__EXCERPTED DATA__
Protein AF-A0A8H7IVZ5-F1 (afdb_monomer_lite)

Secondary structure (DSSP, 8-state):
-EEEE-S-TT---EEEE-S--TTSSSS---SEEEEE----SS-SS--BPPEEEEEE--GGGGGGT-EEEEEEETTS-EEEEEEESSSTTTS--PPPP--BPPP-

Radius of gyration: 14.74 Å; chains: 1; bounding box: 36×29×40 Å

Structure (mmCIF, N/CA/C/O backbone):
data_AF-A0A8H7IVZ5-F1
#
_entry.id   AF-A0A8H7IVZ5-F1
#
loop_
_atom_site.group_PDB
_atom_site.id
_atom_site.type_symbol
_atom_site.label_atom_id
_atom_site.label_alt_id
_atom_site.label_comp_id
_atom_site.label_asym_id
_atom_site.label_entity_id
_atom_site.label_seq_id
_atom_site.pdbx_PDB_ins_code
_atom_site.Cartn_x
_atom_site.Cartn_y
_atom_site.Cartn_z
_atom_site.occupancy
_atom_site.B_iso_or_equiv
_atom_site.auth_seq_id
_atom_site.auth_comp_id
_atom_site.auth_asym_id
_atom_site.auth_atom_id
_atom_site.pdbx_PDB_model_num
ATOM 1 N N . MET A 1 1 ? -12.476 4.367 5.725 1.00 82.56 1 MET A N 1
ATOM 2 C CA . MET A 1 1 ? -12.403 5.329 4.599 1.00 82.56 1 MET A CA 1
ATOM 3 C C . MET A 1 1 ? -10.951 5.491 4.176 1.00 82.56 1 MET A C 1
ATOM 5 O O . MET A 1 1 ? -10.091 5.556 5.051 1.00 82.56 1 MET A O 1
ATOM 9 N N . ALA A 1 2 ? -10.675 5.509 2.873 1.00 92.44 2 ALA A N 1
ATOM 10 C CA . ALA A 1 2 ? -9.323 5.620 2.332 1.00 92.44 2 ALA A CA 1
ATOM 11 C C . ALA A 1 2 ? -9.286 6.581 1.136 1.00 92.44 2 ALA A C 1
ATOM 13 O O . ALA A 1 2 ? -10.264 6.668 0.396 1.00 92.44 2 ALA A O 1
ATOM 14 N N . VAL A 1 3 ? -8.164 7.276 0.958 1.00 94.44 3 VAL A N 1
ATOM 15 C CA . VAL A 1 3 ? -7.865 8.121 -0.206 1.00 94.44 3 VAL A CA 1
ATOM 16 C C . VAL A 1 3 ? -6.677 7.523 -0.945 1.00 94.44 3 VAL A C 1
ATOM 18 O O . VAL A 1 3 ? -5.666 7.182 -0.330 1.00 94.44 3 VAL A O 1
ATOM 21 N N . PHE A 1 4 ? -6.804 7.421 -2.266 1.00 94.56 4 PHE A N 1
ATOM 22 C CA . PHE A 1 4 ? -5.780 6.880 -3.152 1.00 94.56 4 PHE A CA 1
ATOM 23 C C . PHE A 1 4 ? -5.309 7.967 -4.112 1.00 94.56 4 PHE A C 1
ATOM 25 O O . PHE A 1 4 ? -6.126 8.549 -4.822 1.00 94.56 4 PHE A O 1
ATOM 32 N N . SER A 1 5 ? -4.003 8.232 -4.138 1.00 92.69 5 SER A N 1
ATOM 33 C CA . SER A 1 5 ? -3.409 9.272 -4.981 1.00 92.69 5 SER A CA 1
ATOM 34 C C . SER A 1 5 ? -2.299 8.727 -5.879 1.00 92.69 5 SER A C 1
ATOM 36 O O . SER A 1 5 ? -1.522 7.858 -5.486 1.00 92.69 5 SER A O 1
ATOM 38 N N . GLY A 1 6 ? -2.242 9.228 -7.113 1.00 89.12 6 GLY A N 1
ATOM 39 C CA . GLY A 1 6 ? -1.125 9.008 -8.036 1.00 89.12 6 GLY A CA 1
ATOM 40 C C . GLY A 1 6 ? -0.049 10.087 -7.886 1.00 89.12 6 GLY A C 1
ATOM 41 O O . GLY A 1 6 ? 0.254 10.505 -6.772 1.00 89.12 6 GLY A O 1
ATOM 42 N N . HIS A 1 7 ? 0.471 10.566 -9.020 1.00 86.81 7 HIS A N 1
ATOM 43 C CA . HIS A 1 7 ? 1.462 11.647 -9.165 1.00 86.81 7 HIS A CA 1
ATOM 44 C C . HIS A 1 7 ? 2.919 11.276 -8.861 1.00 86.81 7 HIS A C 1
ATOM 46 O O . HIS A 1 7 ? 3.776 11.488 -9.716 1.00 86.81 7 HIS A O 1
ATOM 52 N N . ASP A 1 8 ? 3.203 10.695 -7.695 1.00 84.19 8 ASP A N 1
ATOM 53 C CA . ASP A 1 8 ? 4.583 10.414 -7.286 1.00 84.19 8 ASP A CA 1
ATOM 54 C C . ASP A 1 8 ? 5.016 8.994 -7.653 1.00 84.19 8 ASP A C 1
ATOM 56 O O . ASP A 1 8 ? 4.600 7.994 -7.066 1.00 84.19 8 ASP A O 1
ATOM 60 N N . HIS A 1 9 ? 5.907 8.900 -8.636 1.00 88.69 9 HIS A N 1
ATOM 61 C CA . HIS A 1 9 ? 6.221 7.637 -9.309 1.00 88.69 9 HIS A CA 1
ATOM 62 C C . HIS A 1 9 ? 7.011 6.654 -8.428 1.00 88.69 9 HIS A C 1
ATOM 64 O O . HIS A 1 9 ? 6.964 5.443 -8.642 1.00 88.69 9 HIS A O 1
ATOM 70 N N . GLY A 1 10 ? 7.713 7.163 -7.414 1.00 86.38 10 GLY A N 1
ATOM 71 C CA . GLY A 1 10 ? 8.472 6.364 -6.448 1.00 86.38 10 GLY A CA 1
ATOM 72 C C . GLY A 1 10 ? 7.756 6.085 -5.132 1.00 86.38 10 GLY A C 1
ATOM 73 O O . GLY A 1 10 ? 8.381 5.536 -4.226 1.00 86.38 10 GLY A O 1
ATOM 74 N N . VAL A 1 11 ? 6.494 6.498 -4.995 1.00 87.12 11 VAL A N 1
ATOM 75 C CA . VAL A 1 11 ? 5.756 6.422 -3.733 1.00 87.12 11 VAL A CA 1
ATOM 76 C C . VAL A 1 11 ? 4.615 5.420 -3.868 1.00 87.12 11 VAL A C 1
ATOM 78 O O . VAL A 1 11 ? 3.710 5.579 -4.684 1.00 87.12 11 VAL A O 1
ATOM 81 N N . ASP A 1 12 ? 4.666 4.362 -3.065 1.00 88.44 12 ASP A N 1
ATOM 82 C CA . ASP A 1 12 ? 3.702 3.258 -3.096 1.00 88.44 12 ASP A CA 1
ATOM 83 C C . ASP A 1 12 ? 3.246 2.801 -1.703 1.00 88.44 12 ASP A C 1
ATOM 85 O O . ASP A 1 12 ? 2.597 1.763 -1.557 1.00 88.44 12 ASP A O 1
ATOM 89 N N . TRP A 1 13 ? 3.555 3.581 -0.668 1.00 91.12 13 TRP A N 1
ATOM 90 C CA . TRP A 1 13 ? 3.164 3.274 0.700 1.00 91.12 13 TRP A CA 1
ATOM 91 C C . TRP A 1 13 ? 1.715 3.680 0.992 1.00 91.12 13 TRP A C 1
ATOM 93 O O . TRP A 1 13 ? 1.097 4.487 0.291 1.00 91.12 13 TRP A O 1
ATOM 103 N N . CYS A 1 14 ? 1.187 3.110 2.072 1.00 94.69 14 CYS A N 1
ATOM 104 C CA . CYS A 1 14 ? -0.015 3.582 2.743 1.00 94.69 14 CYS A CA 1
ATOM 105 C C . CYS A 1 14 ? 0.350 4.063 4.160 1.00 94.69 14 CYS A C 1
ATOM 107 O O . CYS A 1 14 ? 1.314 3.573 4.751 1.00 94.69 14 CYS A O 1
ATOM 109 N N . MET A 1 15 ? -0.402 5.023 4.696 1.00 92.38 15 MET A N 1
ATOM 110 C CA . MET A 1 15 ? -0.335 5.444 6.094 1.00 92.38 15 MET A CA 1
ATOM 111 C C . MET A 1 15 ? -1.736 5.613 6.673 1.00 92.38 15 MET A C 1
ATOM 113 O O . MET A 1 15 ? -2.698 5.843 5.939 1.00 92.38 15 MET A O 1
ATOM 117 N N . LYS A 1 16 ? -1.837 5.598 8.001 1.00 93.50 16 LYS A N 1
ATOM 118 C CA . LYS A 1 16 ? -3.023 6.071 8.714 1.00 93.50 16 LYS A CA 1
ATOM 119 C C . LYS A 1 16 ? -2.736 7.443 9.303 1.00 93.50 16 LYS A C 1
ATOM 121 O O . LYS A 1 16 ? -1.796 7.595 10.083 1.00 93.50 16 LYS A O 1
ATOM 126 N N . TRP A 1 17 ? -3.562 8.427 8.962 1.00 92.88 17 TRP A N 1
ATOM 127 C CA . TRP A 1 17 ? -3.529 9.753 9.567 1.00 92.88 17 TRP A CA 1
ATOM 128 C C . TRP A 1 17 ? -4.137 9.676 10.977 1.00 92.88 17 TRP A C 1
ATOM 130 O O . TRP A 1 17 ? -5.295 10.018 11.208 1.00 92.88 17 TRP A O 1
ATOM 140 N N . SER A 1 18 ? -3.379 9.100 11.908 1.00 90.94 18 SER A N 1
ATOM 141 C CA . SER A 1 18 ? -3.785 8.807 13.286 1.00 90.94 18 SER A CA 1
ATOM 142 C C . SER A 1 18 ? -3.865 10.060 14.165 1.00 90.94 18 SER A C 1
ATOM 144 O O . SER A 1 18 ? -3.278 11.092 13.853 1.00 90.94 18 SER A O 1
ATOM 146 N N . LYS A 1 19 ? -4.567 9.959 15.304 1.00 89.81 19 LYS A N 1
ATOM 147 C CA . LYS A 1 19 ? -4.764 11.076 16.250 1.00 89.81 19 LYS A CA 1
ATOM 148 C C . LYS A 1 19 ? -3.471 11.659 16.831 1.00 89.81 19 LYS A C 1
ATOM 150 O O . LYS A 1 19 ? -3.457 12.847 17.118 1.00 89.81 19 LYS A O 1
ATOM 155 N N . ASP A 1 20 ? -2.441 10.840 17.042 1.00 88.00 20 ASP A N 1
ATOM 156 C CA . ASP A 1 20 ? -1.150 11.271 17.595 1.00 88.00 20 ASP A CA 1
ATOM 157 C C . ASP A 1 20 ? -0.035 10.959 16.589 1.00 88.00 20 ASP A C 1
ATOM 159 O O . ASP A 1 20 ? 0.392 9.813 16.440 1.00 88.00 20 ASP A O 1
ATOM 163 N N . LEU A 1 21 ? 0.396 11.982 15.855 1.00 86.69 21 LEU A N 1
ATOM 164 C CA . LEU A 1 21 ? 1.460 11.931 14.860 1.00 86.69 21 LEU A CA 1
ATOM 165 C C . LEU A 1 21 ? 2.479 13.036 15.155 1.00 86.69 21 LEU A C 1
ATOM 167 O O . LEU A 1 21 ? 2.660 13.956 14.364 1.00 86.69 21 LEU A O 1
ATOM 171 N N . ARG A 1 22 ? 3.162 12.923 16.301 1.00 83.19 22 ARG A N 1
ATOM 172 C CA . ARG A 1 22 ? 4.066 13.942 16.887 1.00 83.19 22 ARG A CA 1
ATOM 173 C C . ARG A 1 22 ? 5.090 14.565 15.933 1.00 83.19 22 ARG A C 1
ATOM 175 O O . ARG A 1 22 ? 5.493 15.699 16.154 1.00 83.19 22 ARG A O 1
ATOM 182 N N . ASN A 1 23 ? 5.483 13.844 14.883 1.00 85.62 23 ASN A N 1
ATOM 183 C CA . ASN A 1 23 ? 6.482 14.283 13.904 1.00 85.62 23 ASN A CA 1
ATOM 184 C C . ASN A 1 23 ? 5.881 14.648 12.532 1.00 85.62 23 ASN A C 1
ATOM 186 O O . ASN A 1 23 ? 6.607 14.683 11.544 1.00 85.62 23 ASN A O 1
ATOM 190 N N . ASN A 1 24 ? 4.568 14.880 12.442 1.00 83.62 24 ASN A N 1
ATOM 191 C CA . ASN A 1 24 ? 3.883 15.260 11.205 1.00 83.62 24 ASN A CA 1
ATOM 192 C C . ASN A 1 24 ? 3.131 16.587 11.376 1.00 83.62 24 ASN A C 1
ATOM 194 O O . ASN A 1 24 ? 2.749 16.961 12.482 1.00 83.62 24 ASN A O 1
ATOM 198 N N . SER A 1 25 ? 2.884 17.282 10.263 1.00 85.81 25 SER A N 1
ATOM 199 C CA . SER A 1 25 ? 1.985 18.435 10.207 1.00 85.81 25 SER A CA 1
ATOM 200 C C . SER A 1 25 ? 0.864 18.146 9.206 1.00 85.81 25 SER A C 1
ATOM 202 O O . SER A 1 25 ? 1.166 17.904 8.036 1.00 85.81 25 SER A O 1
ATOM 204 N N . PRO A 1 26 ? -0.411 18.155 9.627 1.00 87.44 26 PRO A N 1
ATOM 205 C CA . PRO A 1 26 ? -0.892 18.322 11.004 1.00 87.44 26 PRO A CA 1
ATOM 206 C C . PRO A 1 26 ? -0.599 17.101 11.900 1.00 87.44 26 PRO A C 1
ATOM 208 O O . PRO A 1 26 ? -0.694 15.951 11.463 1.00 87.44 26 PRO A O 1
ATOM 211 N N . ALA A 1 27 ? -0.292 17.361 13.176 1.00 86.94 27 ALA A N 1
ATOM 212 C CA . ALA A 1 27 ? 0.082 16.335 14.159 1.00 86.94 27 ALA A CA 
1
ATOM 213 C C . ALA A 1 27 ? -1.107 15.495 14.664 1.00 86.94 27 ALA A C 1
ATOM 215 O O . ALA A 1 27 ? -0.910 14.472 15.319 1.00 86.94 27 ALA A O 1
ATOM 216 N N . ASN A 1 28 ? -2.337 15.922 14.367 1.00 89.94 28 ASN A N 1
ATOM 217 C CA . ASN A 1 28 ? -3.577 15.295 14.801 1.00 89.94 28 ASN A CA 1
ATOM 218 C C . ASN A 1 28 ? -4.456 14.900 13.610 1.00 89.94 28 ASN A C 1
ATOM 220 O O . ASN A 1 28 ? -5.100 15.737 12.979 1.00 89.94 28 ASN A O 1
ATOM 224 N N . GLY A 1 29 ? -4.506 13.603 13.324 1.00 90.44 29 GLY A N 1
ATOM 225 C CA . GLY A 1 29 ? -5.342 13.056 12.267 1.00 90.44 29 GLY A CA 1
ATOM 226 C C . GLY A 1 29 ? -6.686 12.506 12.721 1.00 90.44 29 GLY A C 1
---
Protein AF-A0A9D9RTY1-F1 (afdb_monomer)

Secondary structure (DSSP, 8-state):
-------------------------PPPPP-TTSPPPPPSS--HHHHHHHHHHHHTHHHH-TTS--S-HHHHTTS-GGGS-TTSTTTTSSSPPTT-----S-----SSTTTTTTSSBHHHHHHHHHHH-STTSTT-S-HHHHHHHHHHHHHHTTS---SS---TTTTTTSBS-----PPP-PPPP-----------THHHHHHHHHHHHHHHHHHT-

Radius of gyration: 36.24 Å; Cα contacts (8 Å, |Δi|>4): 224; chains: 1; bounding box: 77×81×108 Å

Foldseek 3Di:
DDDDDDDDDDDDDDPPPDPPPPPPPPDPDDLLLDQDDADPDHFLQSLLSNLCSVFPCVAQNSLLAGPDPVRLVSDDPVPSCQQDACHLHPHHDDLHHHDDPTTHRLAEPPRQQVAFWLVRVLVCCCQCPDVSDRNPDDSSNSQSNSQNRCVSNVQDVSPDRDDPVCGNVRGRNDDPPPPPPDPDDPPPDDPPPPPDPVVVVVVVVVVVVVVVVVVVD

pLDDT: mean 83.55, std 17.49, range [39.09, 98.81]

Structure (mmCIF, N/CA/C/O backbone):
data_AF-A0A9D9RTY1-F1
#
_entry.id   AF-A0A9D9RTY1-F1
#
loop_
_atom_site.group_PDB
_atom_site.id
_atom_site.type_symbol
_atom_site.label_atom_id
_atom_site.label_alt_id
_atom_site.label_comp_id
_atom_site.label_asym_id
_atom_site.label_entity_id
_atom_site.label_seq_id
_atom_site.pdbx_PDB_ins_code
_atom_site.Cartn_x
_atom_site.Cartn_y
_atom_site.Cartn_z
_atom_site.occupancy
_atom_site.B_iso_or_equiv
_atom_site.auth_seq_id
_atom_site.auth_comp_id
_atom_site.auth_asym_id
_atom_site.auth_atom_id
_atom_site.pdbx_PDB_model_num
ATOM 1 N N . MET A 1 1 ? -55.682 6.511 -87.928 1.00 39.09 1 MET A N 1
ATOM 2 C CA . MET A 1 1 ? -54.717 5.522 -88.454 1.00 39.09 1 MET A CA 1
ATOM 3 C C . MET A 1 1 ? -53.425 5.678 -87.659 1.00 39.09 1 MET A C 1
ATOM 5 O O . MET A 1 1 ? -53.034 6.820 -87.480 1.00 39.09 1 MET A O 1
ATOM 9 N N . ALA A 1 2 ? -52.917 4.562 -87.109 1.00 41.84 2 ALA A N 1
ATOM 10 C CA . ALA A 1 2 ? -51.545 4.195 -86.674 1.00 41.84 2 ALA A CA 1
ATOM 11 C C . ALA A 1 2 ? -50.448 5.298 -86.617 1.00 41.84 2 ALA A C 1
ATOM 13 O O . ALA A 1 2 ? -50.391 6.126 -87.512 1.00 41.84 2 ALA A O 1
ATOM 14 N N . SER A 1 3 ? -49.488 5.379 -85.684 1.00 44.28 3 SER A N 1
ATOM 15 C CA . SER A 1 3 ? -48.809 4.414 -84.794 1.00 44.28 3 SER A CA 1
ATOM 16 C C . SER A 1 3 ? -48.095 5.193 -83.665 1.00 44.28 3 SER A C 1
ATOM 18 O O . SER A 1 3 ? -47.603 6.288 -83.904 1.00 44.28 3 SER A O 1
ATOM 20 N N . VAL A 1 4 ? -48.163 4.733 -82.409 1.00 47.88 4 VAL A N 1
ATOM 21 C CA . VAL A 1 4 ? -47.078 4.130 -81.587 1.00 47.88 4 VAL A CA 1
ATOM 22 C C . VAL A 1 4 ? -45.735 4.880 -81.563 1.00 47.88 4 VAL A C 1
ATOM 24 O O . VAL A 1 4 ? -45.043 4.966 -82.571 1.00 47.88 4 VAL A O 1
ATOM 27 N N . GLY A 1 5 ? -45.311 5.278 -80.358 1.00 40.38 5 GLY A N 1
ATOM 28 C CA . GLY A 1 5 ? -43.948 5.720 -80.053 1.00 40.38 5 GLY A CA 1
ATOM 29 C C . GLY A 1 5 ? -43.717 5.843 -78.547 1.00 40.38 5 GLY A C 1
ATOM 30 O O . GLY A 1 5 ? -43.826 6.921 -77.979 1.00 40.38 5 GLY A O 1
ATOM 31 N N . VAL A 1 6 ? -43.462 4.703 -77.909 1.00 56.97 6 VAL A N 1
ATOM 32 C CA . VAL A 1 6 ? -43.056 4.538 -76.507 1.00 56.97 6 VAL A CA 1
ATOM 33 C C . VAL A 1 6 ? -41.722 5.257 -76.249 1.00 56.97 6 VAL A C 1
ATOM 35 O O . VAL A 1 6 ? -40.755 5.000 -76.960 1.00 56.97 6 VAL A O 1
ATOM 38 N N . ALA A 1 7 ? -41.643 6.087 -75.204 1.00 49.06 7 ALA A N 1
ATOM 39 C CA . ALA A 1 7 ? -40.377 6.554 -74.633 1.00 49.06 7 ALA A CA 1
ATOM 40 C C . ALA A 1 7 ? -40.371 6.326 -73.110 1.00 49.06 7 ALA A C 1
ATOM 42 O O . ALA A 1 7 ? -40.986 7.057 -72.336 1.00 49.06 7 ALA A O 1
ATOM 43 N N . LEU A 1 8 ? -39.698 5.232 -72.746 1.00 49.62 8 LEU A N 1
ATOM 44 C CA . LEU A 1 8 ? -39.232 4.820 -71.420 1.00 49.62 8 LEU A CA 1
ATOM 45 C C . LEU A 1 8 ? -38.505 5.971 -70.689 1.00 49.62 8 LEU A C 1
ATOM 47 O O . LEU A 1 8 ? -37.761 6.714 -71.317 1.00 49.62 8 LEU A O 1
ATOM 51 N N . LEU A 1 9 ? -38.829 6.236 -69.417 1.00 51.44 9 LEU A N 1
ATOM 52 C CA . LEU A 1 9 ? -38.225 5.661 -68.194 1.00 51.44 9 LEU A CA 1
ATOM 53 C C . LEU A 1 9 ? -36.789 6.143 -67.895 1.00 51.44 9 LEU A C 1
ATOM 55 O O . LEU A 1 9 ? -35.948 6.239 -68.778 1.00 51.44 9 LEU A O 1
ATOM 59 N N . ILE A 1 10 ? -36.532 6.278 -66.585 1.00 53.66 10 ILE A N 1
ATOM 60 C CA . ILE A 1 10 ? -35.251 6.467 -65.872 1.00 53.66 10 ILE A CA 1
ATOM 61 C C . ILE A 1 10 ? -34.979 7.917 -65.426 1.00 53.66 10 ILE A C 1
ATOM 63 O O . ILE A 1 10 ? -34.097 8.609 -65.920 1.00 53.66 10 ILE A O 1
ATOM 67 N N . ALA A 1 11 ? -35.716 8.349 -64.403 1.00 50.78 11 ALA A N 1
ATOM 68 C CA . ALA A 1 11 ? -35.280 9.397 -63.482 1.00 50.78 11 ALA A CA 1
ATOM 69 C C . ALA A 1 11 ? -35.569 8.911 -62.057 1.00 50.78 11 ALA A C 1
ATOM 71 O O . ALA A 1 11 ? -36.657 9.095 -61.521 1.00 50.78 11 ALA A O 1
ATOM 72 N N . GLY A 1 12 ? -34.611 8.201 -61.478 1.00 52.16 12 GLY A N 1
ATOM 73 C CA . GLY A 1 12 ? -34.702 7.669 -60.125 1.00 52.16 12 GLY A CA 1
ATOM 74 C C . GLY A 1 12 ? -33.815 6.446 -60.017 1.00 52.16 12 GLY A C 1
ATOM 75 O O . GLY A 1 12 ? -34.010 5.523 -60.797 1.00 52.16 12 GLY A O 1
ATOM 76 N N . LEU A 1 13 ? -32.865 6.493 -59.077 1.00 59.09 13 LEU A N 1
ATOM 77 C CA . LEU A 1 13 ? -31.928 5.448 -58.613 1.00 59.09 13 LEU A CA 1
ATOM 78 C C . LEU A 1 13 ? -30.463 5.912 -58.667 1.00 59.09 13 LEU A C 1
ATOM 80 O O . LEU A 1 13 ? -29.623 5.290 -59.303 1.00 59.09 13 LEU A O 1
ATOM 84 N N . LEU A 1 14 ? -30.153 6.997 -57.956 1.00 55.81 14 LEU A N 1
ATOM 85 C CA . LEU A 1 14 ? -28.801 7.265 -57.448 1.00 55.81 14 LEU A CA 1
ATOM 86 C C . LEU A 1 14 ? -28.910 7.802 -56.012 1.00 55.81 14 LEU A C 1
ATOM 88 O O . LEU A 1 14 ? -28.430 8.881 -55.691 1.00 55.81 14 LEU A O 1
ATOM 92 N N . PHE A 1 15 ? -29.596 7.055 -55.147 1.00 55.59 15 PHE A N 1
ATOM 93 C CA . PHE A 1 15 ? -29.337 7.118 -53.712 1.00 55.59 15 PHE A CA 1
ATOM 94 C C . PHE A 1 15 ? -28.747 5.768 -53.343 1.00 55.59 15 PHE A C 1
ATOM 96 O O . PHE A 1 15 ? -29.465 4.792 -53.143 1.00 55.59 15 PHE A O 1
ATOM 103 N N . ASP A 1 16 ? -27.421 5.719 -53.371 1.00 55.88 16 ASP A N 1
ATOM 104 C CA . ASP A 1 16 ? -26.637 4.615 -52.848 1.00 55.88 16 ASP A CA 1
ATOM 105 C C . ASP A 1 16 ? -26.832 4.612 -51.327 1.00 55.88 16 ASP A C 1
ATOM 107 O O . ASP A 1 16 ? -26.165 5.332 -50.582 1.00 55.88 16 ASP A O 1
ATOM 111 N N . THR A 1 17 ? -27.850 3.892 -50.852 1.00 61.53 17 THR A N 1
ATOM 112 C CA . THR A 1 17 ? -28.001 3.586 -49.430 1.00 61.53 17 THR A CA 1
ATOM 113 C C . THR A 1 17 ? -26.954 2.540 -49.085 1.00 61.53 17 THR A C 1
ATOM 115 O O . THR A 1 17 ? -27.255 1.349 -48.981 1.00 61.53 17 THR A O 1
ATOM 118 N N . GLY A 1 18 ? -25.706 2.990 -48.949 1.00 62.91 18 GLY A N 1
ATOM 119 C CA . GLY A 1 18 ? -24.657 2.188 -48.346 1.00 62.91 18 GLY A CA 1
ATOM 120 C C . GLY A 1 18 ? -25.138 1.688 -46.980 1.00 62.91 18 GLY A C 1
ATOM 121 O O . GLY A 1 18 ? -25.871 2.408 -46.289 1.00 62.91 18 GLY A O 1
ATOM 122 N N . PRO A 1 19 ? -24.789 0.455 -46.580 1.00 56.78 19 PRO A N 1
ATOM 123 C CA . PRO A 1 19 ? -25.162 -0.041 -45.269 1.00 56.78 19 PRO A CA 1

__WORK TO COMPLETE__
All lines in the data above from the one with "ATOM 14 N N . VAL" through the one with "ATOM 43 C CA" must be repeated exactly, and no others.

__ANSWER SPACE__
ATOM 14 N N . VAL A 1 3 ? -8.164 7.276 0.958 1.00 94.44 3 VAL A N 1
ATOM 15 C CA . VAL A 1 3 ? -7.865 8.121 -0.206 1.00 94.44 3 VAL A CA 1
ATOM 16 C C . VAL A 1 3 ? -6.677 7.523 -0.945 1.00 94.44 3 VAL A C 1
ATOM 18 O O . VAL A 1 3 ? -5.666 7.182 -0.330 1.00 94.44 3 VAL A O 1
ATOM 21 N N . PHE A 1 4 ? -6.804 7.421 -2.266 1.00 94.56 4 PHE A N 1
ATOM 22 C CA . PHE A 1 4 ? -5.780 6.880 -3.152 1.00 94.56 4 PHE A CA 1
ATOM 23 C C . PHE A 1 4 ? -5.309 7.967 -4.112 1.00 94.56 4 PHE A C 1
ATOM 25 O O . PHE A 1 4 ? -6.126 8.549 -4.822 1.00 94.56 4 PHE A O 1
ATOM 32 N N . SER A 1 5 ? -4.003 8.232 -4.138 1.00 92.69 5 SER A N 1
ATOM 33 C CA . SER A 1 5 ? -3.409 9.272 -4.981 1.00 92.69 5 SER A CA 1
ATOM 34 C C . SER A 1 5 ? -2.299 8.727 -5.879 1.00 92.69 5 SER A C 1
ATOM 36 O O . SER A 1 5 ? -1.522 7.858 -5.486 1.00 92.69 5 SER A O 1
ATOM 38 N N . GLY A 1 6 ? -2.242 9.228 -7.113 1.00 89.12 6 GLY A N 1
ATOM 39 C CA . GLY A 1 6 ? -1.125 9.008 -8.036 1.00 89.12 6 GLY A CA 1
ATOM 40 C C . GLY A 1 6 ? -0.049 10.087 -7.886 1.00 89.12 6 GLY A C 1
ATOM 41 O O . GLY A 1 6 ? 0.254 10.505 -6.772 1.00 89.12 6 GLY A O 1
ATOM 42 N N . HIS A 1 7 ? 0.471 10.566 -9.020 1.00 86.81 7 HIS A N 1
ATOM 43 C CA . HIS A 1 7 ? 1.462 11.647 -9.165 1.00 86.81 7 HIS A CA 1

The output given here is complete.